Четвертый день настоящей жизни

Четвертый день я поедаю себя. Четвертый, освященный моею нетерпеливостью, день… И остановиться бы, но нет, я слишком увлечена новой игрой… Ах, если бы я только не годилась ему в матери. Но это так, с натяжкой — вот если бы в те времена, когда мне было шестнадцать, и я была бы легкособлазняемой дурочкой, то сейчас у меня был бы двадцатилетний сын… Слишком много «бы», скажете вы, и будете правы, в шестнадцать я и приблизительно не представляла, что такое мужская страсть. Зато сейчас я узнала, как у мальчишки пахнет ложбинка между бедром и пахом. Запрет придает моей любви необычный вкус — вкус вины, терпкий, грешный, адский.

 

— Придешь в зал сегодня?

— Наверное.

Что значит «наверное»? Он не уверен. Не хочет видеть меня. Сейчас, надо сделать это сейчас, пока не поздно, бросить трубку и забыть!

— Тебя захватить?

— Ммм… хорошо.

«Ммм, хорошо» — одна секунда, а мозг взорвался, в висках застучало, сердце охвачено ревностью, а язык не справляется со словами, которые необходимо сказать. Сказать, прямо сейчас!

— В девять, я заеду в девять.

— Окей.

Четвертый день, проклятый четвертый день.

 

Раньше я маялась лишь от безделья, пока черти не понесли меня в фитнес-центр. Тренажеры, смазливые инструктора и зеленый чай в баре — хороший способ занять себя, плюс общество красивых и состоятельных дам, которым, как и мне нечего делать. Директриса центра, известная светская тусовщица, то и дело мелькавшая на глянцевых страницах и голубых экранах, была горда своим персоналом, и дамы были довольны — у каждой страстишка или не обременяющий романчик с накачанным инструктором. Я не осуждала, но и не желала закрутить интрижку. Так продолжалось около года, пока я не увидела его.

 

— Упражнение «бабочка», повторишь десять раз, потом отдых, — посоветовал мой инструктор. Я упором свела предплечья, выдохнула, вернулась в исходное, но так и осталась с разведенными локтями позабыв как дышать…

Юный бог — гармоничное тело, красивое лицо, милый румянец, и голос соблазнителя.

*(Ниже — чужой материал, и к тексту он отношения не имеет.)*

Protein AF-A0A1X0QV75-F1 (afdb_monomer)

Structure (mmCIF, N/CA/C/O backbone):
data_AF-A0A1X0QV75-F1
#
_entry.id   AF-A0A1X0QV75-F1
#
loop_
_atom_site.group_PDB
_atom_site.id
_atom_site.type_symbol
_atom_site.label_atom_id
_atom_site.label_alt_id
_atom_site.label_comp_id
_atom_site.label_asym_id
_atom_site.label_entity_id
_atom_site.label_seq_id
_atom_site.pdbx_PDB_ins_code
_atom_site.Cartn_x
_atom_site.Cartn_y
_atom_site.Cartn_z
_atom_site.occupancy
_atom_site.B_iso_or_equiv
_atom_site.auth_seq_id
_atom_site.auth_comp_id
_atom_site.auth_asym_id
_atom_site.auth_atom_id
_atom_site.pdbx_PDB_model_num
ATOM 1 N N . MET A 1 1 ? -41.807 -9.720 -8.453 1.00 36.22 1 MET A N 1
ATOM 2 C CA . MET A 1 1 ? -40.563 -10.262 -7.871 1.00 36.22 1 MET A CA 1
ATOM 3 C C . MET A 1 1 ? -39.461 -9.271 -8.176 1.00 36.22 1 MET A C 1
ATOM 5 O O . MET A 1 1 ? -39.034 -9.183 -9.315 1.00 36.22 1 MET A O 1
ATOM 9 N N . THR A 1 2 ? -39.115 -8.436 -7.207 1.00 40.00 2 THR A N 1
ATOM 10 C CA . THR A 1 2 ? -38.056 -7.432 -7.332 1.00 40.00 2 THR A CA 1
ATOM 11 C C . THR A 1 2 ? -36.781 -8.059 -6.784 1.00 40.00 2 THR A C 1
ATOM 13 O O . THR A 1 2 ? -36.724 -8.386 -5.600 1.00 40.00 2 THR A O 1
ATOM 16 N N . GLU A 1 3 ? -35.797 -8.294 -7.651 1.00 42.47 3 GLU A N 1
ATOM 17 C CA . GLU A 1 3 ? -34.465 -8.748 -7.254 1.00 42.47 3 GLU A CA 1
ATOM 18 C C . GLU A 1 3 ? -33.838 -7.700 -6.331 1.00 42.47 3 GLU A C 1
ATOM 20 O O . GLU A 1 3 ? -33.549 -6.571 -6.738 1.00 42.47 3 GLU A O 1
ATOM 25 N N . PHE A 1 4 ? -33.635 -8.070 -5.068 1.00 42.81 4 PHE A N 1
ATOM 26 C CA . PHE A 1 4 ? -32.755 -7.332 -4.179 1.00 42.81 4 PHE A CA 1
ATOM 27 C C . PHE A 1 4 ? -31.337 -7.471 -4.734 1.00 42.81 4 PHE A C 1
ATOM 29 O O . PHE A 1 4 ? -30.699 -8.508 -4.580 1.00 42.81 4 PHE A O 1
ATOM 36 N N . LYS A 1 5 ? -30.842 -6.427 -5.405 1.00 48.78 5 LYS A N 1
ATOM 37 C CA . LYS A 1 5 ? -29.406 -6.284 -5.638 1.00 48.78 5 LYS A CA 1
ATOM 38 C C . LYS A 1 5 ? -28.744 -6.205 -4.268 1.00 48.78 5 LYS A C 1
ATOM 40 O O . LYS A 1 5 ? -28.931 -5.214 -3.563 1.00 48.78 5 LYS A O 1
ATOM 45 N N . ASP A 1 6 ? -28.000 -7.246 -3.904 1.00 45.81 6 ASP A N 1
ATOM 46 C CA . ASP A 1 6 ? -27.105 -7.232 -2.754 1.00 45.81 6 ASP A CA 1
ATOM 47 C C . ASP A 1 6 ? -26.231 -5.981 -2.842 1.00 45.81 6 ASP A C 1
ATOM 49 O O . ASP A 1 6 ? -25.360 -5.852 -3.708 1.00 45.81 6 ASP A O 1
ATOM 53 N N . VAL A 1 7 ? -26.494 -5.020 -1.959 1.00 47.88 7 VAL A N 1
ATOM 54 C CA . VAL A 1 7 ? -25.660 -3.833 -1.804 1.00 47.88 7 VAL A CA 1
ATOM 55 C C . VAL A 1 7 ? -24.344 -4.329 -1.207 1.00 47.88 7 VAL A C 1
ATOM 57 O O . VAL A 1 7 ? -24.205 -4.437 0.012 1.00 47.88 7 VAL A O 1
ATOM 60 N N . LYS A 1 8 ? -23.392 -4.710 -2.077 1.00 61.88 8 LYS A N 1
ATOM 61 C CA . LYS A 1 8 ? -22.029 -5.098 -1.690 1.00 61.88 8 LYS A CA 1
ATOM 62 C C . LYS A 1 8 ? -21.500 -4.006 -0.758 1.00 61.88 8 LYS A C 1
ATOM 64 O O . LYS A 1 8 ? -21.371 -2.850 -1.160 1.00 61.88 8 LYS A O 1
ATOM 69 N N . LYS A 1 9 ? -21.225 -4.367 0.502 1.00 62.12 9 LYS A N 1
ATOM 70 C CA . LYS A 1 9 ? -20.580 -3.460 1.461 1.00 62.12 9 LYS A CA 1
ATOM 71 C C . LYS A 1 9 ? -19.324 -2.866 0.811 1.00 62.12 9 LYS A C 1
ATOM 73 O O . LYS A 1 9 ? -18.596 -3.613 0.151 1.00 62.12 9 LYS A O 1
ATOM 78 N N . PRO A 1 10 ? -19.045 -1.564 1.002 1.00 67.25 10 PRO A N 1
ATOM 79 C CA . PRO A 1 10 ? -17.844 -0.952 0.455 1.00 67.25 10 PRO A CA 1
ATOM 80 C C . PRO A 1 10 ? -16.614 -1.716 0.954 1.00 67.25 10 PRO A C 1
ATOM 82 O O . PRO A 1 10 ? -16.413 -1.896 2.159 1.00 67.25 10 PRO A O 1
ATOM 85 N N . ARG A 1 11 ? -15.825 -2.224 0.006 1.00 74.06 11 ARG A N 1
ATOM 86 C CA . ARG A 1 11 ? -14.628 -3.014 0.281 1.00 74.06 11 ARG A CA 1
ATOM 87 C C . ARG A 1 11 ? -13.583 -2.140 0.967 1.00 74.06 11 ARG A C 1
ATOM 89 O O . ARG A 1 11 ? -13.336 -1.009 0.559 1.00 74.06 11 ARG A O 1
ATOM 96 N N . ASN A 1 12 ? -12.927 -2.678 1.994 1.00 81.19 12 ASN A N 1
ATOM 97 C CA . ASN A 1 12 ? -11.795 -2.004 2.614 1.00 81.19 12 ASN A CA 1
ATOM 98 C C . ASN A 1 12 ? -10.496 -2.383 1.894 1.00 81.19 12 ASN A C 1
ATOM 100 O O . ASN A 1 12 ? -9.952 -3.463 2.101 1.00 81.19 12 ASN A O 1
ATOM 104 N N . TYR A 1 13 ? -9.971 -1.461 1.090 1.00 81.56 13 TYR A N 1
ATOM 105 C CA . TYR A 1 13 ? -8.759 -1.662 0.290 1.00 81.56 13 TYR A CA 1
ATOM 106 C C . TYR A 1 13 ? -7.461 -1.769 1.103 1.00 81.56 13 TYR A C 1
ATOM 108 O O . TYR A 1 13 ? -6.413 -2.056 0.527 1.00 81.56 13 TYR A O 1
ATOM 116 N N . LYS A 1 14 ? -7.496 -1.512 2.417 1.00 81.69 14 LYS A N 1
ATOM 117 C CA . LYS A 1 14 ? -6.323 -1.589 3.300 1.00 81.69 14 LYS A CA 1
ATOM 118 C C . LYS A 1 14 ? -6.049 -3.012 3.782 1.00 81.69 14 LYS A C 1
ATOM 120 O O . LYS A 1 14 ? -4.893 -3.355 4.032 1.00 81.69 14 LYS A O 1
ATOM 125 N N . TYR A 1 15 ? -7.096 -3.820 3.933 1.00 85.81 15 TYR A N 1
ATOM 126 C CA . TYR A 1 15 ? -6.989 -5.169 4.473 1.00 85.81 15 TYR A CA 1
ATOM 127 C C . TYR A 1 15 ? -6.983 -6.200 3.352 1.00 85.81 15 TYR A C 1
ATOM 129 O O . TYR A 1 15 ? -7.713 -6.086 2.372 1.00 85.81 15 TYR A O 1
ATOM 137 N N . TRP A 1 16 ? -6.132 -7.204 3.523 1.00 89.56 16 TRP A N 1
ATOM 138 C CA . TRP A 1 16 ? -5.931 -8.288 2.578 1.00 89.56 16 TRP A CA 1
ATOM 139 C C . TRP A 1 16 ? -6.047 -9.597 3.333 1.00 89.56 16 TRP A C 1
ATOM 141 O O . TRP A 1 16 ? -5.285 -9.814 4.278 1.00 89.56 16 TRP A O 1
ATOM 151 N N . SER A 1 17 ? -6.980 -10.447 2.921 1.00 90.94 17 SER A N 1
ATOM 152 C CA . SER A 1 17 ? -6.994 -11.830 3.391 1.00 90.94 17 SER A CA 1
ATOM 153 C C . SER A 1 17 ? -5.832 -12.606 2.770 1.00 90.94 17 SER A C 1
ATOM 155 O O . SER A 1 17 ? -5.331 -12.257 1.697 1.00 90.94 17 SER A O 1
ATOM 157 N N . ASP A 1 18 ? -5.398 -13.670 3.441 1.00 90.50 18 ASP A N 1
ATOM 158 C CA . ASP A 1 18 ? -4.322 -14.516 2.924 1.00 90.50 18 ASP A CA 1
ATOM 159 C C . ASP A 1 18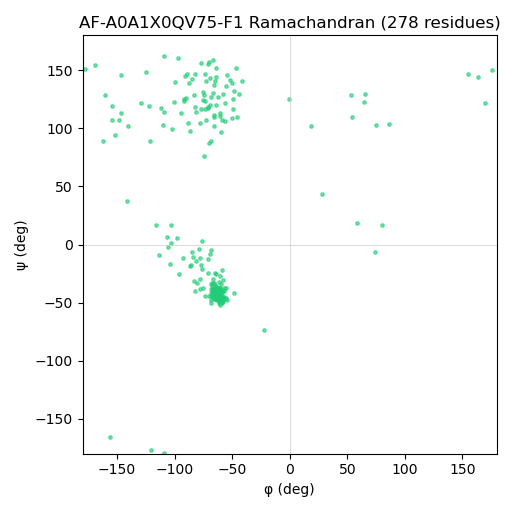 ? -4.692 -15.158 1.586 1.00 90.50 18 ASP A C 1
ATOM 161 O O . ASP A 1 18 ? -3.853 -15.220 0.689 1.00 90.50 18 ASP A O 1
ATOM 165 N N . ASP A 1 19 ? -5.955 -15.554 1.425 1.00 91.62 19 ASP A N 1
ATOM 166 C CA . ASP A 1 19 ? -6.468 -16.151 0.192 1.00 91.62 19 ASP A CA 1
ATOM 167 C C . ASP A 1 19 ? -6.387 -15.183 -0.989 1.00 91.62 19 ASP A C 1
ATOM 169 O O . ASP A 1 19 ? -6.026 -15.572 -2.097 1.00 91.62 19 ASP A O 1
ATOM 173 N N . GLU A 1 20 ? -6.680 -13.900 -0.772 1.00 92.44 20 GLU A N 1
ATOM 174 C CA . GLU A 1 20 ? -6.565 -12.882 -1.820 1.00 92.44 20 GLU A CA 1
ATOM 175 C C . GLU A 1 20 ? -5.114 -12.636 -2.210 1.00 92.44 20 GLU A C 1
ATOM 177 O O . GLU A 1 20 ? -4.802 -12.529 -3.395 1.00 92.44 20 GLU A O 1
ATOM 182 N N . VAL A 1 21 ? -4.214 -12.576 -1.224 1.00 93.38 21 VAL A N 1
ATOM 183 C CA . VAL A 1 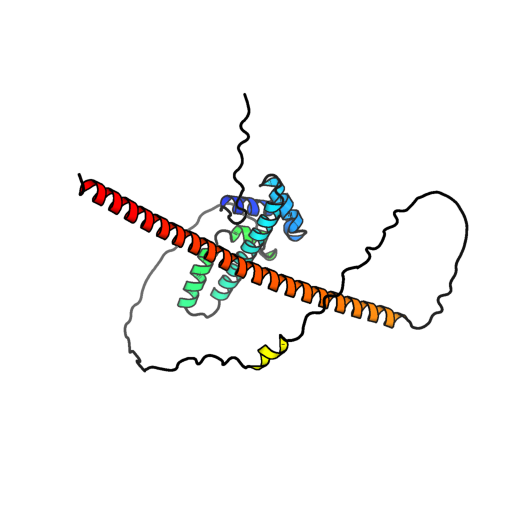21 ? -2.778 -12.439 -1.488 1.00 93.38 21 VAL A CA 1
ATOM 184 C C . VAL A 1 21 ? -2.270 -13.636 -2.280 1.00 93.38 21 VAL A C 1
ATOM 186 O O . VAL A 1 21 ? -1.551 -13.455 -3.263 1.00 93.38 21 VAL A O 1
ATOM 189 N N . LYS A 1 22 ? -2.685 -14.842 -1.893 1.00 93.12 22 LYS A N 1
ATOM 190 C CA . LYS A 1 22 ? -2.316 -16.077 -2.573 1.00 93.12 22 LYS A CA 1
ATOM 191 C C . LYS A 1 22 ? -2.801 -16.085 -4.021 1.00 93.12 22 LYS A C 1
ATOM 193 O O . LYS A 1 22 ? -1.987 -16.290 -4.913 1.00 93.12 22 LYS A O 1
ATOM 198 N N . LYS A 1 23 ? -4.071 -15.743 -4.270 1.00 93.88 23 LYS A N 1
ATOM 199 C CA . LYS A 1 23 ? -4.638 -15.643 -5.628 1.00 93.88 23 LYS A CA 1
ATOM 200 C C . LYS A 1 23 ? -3.886 -14.646 -6.509 1.00 93.88 23 LYS A C 1
ATOM 202 O O . LYS A 1 23 ? -3.660 -14.917 -7.681 1.00 93.88 23 LYS A O 1
ATOM 207 N N . ILE A 1 24 ? -3.474 -13.504 -5.955 1.00 93.94 24 ILE A N 1
ATOM 208 C CA . ILE A 1 24 ? -2.678 -12.513 -6.694 1.00 93.94 24 ILE A CA 1
ATOM 209 C C . ILE A 1 24 ? -1.305 -13.080 -7.067 1.00 93.94 24 ILE A C 1
ATOM 211 O O . ILE A 1 24 ? -0.857 -12.900 -8.197 1.00 93.94 24 ILE A O 1
ATOM 215 N N . LEU A 1 25 ? -0.620 -13.734 -6.126 1.00 93.94 25 LEU A N 1
ATOM 216 C CA . LEU A 1 25 ? 0.710 -14.297 -6.365 1.00 93.94 25 LEU A CA 1
ATOM 217 C C . LEU A 1 25 ? 0.659 -15.478 -7.343 1.00 93.94 25 LEU A C 1
ATOM 219 O O . LEU A 1 25 ? 1.456 -15.514 -8.278 1.00 93.94 25 LEU A O 1
ATOM 223 N N . GLU A 1 26 ? -0.308 -16.385 -7.182 1.00 92.69 26 GLU A N 1
ATOM 224 C CA . GLU A 1 26 ? -0.614 -17.456 -8.140 1.00 92.69 26 GLU A CA 1
ATOM 225 C C . GLU A 1 26 ? -0.892 -16.863 -9.530 1.00 92.69 26 GLU A C 1
ATOM 227 O O . GLU A 1 26 ? -0.251 -17.277 -10.492 1.00 92.69 26 GLU A O 1
ATOM 232 N N . TRP A 1 27 ? -1.706 -15.796 -9.579 1.00 94.38 27 TRP A N 1
ATOM 233 C CA . TRP A 1 27 ? -1.840 -14.792 -10.646 1.00 94.38 27 TRP A CA 1
ATOM 234 C C . TRP A 1 27 ? -0.607 -14.686 -11.536 1.00 94.38 27 TRP A C 1
ATOM 236 O O . TRP A 1 27 ? -0.553 -15.074 -12.706 1.00 94.38 27 TRP A O 1
ATOM 246 N N . PHE A 1 28 ? 0.403 -14.078 -10.925 1.00 92.81 28 PHE A N 1
ATOM 247 C CA . PHE A 1 28 ? 1.630 -13.686 -11.595 1.00 92.81 28 PHE A CA 1
ATOM 248 C C . PHE A 1 28 ? 2.580 -14.848 -11.871 1.00 92.81 28 PHE A C 1
ATOM 250 O O . PHE A 1 28 ? 3.442 -14.714 -12.737 1.00 92.81 28 PHE A O 1
ATOM 257 N N . ASN A 1 29 ? 2.441 -15.954 -11.142 1.00 88.25 29 ASN A N 1
ATOM 258 C CA . ASN A 1 29 ? 3.274 -17.140 -11.307 1.00 88.25 29 ASN A CA 1
ATOM 259 C C . ASN A 1 29 ? 2.766 -18.080 -12.415 1.00 88.25 29 ASN A C 1
ATOM 261 O O . ASN A 1 29 ? 3.463 -19.040 -12.750 1.00 88.25 29 ASN A O 1
ATOM 265 N N . LEU A 1 30 ? 1.596 -17.810 -13.012 1.00 89.06 30 LEU A N 1
ATOM 266 C CA . LEU A 1 30 ? 1.130 -18.521 -14.204 1.00 89.06 30 LEU A CA 1
ATOM 267 C C . LEU A 1 30 ? 2.052 -18.253 -15.412 1.00 89.06 30 LEU A C 1
ATOM 269 O O . LEU A 1 30 ? 2.449 -17.102 -15.624 1.00 89.06 30 LEU A O 1
ATOM 273 N N . PRO A 1 31 ? 2.336 -19.264 -16.261 1.00 86.75 31 PRO A N 1
ATOM 274 C CA . PRO A 1 31 ? 3.212 -19.109 -17.431 1.00 86.75 31 PRO A CA 1
ATOM 275 C C . PRO A 1 31 ? 2.772 -17.993 -18.389 1.00 86.75 31 PRO A C 1
ATOM 277 O O . PRO A 1 31 ? 3.591 -17.247 -18.917 1.00 86.75 31 PRO A O 1
ATOM 280 N N . GLU A 1 32 ? 1.462 -17.828 -18.569 1.00 89.12 32 GLU A N 1
ATOM 281 C CA . GLU A 1 32 ? 0.849 -16.805 -19.430 1.00 89.12 32 GLU A CA 1
ATOM 282 C C . GLU A 1 32 ? 1.101 -15.373 -18.934 1.00 89.12 32 GLU A C 1
ATOM 284 O O . GLU A 1 32 ? 1.076 -14.411 -19.707 1.00 89.12 32 GLU A O 1
ATOM 289 N N . ASN A 1 33 ? 1.351 -15.227 -17.631 1.00 88.75 33 ASN A N 1
ATOM 290 C CA . ASN A 1 33 ? 1.570 -13.952 -16.963 1.00 88.75 33 ASN A CA 1
ATOM 291 C C . ASN A 1 33 ? 3.050 -13.691 -16.661 1.00 88.75 33 ASN A C 1
ATOM 293 O O . ASN A 1 33 ? 3.394 -12.623 -16.134 1.00 88.75 33 ASN A O 1
ATOM 297 N N . GLU A 1 34 ? 3.938 -14.613 -17.046 1.00 86.44 34 GLU A N 1
ATOM 298 C CA . GLU A 1 34 ? 5.365 -14.498 -16.789 1.00 86.44 34 GLU A CA 1
ATOM 299 C C . GLU A 1 34 ? 5.929 -13.210 -17.413 1.00 86.44 34 GLU A C 1
ATOM 301 O O . GLU A 1 34 ? 5.705 -12.860 -18.576 1.00 86.44 34 GLU A O 1
ATOM 306 N N . GLY A 1 35 ? 6.655 -12.444 -16.599 1.00 84.62 35 GLY A N 1
ATOM 307 C CA . GLY A 1 35 ? 7.283 -11.198 -17.026 1.00 84.62 35 GLY A CA 1
ATOM 308 C C . GLY A 1 35 ? 6.323 -10.021 -17.229 1.00 84.62 35 GLY A C 1
ATOM 309 O O . GLY A 1 35 ? 6.810 -8.900 -17.390 1.00 84.62 35 GLY A O 1
ATOM 310 N N . LYS A 1 36 ? 4.991 -10.195 -17.151 1.00 90.88 36 LYS A N 1
ATOM 311 C CA . LYS A 1 36 ? 4.035 -9.068 -17.234 1.00 90.88 36 LYS A CA 1
ATOM 312 C C . LYS A 1 36 ? 4.317 -8.016 -16.165 1.00 90.88 36 LYS A C 1
ATOM 314 O O . LYS A 1 36 ? 4.394 -6.824 -16.469 1.00 90.88 36 LYS A O 1
ATOM 319 N N . LEU A 1 37 ? 4.554 -8.466 -14.930 1.00 89.69 37 LEU A N 1
ATOM 320 C CA . LEU A 1 37 ? 4.865 -7.590 -13.801 1.00 89.69 37 LEU A CA 1
ATOM 321 C C . LEU A 1 37 ? 6.157 -6.784 -14.020 1.00 89.69 37 LEU A C 1
ATOM 323 O O . LEU A 1 37 ? 6.210 -5.608 -13.660 1.00 89.69 37 LEU A O 1
ATOM 327 N N . ALA A 1 38 ? 7.175 -7.401 -14.629 1.00 87.12 38 ALA A N 1
ATOM 328 C CA . ALA A 1 38 ? 8.465 -6.772 -14.908 1.00 87.12 38 ALA A CA 1
ATOM 329 C C . ALA A 1 38 ? 8.400 -5.790 -16.090 1.00 87.12 38 ALA A C 1
ATOM 331 O O . ALA A 1 38 ? 9.020 -4.731 -16.038 1.00 87.12 38 ALA A O 1
ATOM 332 N N . ARG A 1 39 ? 7.626 -6.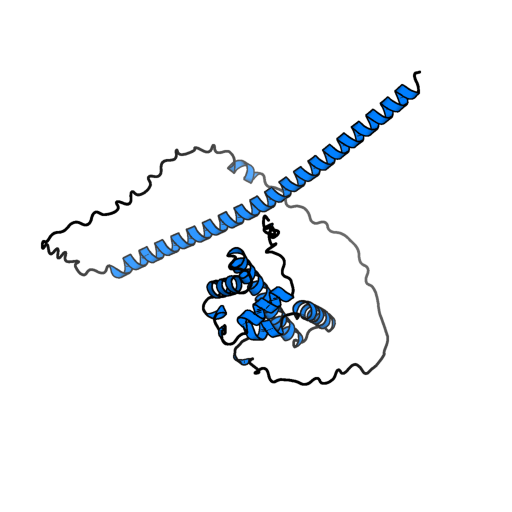111 -17.137 1.00 88.81 39 ARG A N 1
ATOM 333 C CA . ARG A 1 39 ? 7.444 -5.244 -18.314 1.00 88.81 39 ARG A CA 1
ATOM 334 C C . ARG A 1 39 ? 6.663 -3.979 -17.974 1.00 88.81 39 ARG A C 1
ATOM 336 O O . ARG A 1 39 ? 7.077 -2.882 -18.335 1.00 88.81 39 ARG A O 1
ATOM 343 N N . ASN A 1 40 ? 5.517 -4.125 -17.307 1.00 92.75 40 ASN A N 1
ATOM 344 C CA . ASN A 1 40 ? 4.673 -2.994 -16.937 1.00 92.75 40 ASN A CA 1
ATOM 345 C C . ASN A 1 40 ? 3.860 -3.299 -15.675 1.00 92.75 40 ASN A C 1
ATOM 347 O O . ASN A 1 40 ? 2.747 -3.824 -15.729 1.00 92.75 40 ASN A O 1
ATOM 351 N N . LYS A 1 41 ? 4.405 -2.890 -14.527 1.00 91.00 41 LYS A N 1
ATOM 352 C CA . LYS A 1 41 ? 3.805 -3.131 -13.209 1.00 91.00 41 LYS A CA 1
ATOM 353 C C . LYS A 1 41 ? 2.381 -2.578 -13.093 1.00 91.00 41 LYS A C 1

Эта разница между мужским голосом и мальчишеской внешностью и привлекла мое внимание. Приходя к своей матери, он проводил пару часов на тренажерах, и я стала подгадывать время, чтобы полюбоваться им. Уязвимость своего сердца я обнаружила, когда директриса познакомила меня со своим сыночком. Бедное сердечко задрожало, ладони вспотели, щеки моментально залило краской. Смотрю на него, а он тоже покраснел. Мальчик мой! Здороваться стали при встрече, разговаривать. Он перестал меня стесняться, улыбался по-свойски, даже подмигивал, когда я меняла беговую дорожку на степпер, мол, устала старушка, отдохни. В общем, подружились мы, и, бог знает, сколько бы продолжалась маета моего сердца, если бы однажды мы не столкнулись на выходе. Красная спортивная куртка, голубые джинсы, жутко модная койотовая шапка — картинка! И я перья свои распушила — шиншилла, бриллианты, «Хонда» серебристая. Садись, мил дружок, я тебя покатаю… Сел, отвезла к себе, уговорила фильм посмотреть новый, про Джеймса Бонда, уж очень ему Дэниэл Крейг нравился. Это потом я себя убеждала, что фильм он мог и в кинотеатре посмотреть, просто ему хотелось побыть со мной, а причина… была бы причина!

 

…И это случилось. На диванчике у домашнего кинотеатра. Джинсы на полу, трусы на аудиосистеме, сердце вдребезги. Заниматься с ним любовью, все равно, что лакомиться «монпасье» — леденцовые короткие минуты, и снова дразнящие ласки, и очередная мелкая конфетка. Я безумно хотела эту сладость, и он разбрасывал прозрачные горошины, в пакетике их много…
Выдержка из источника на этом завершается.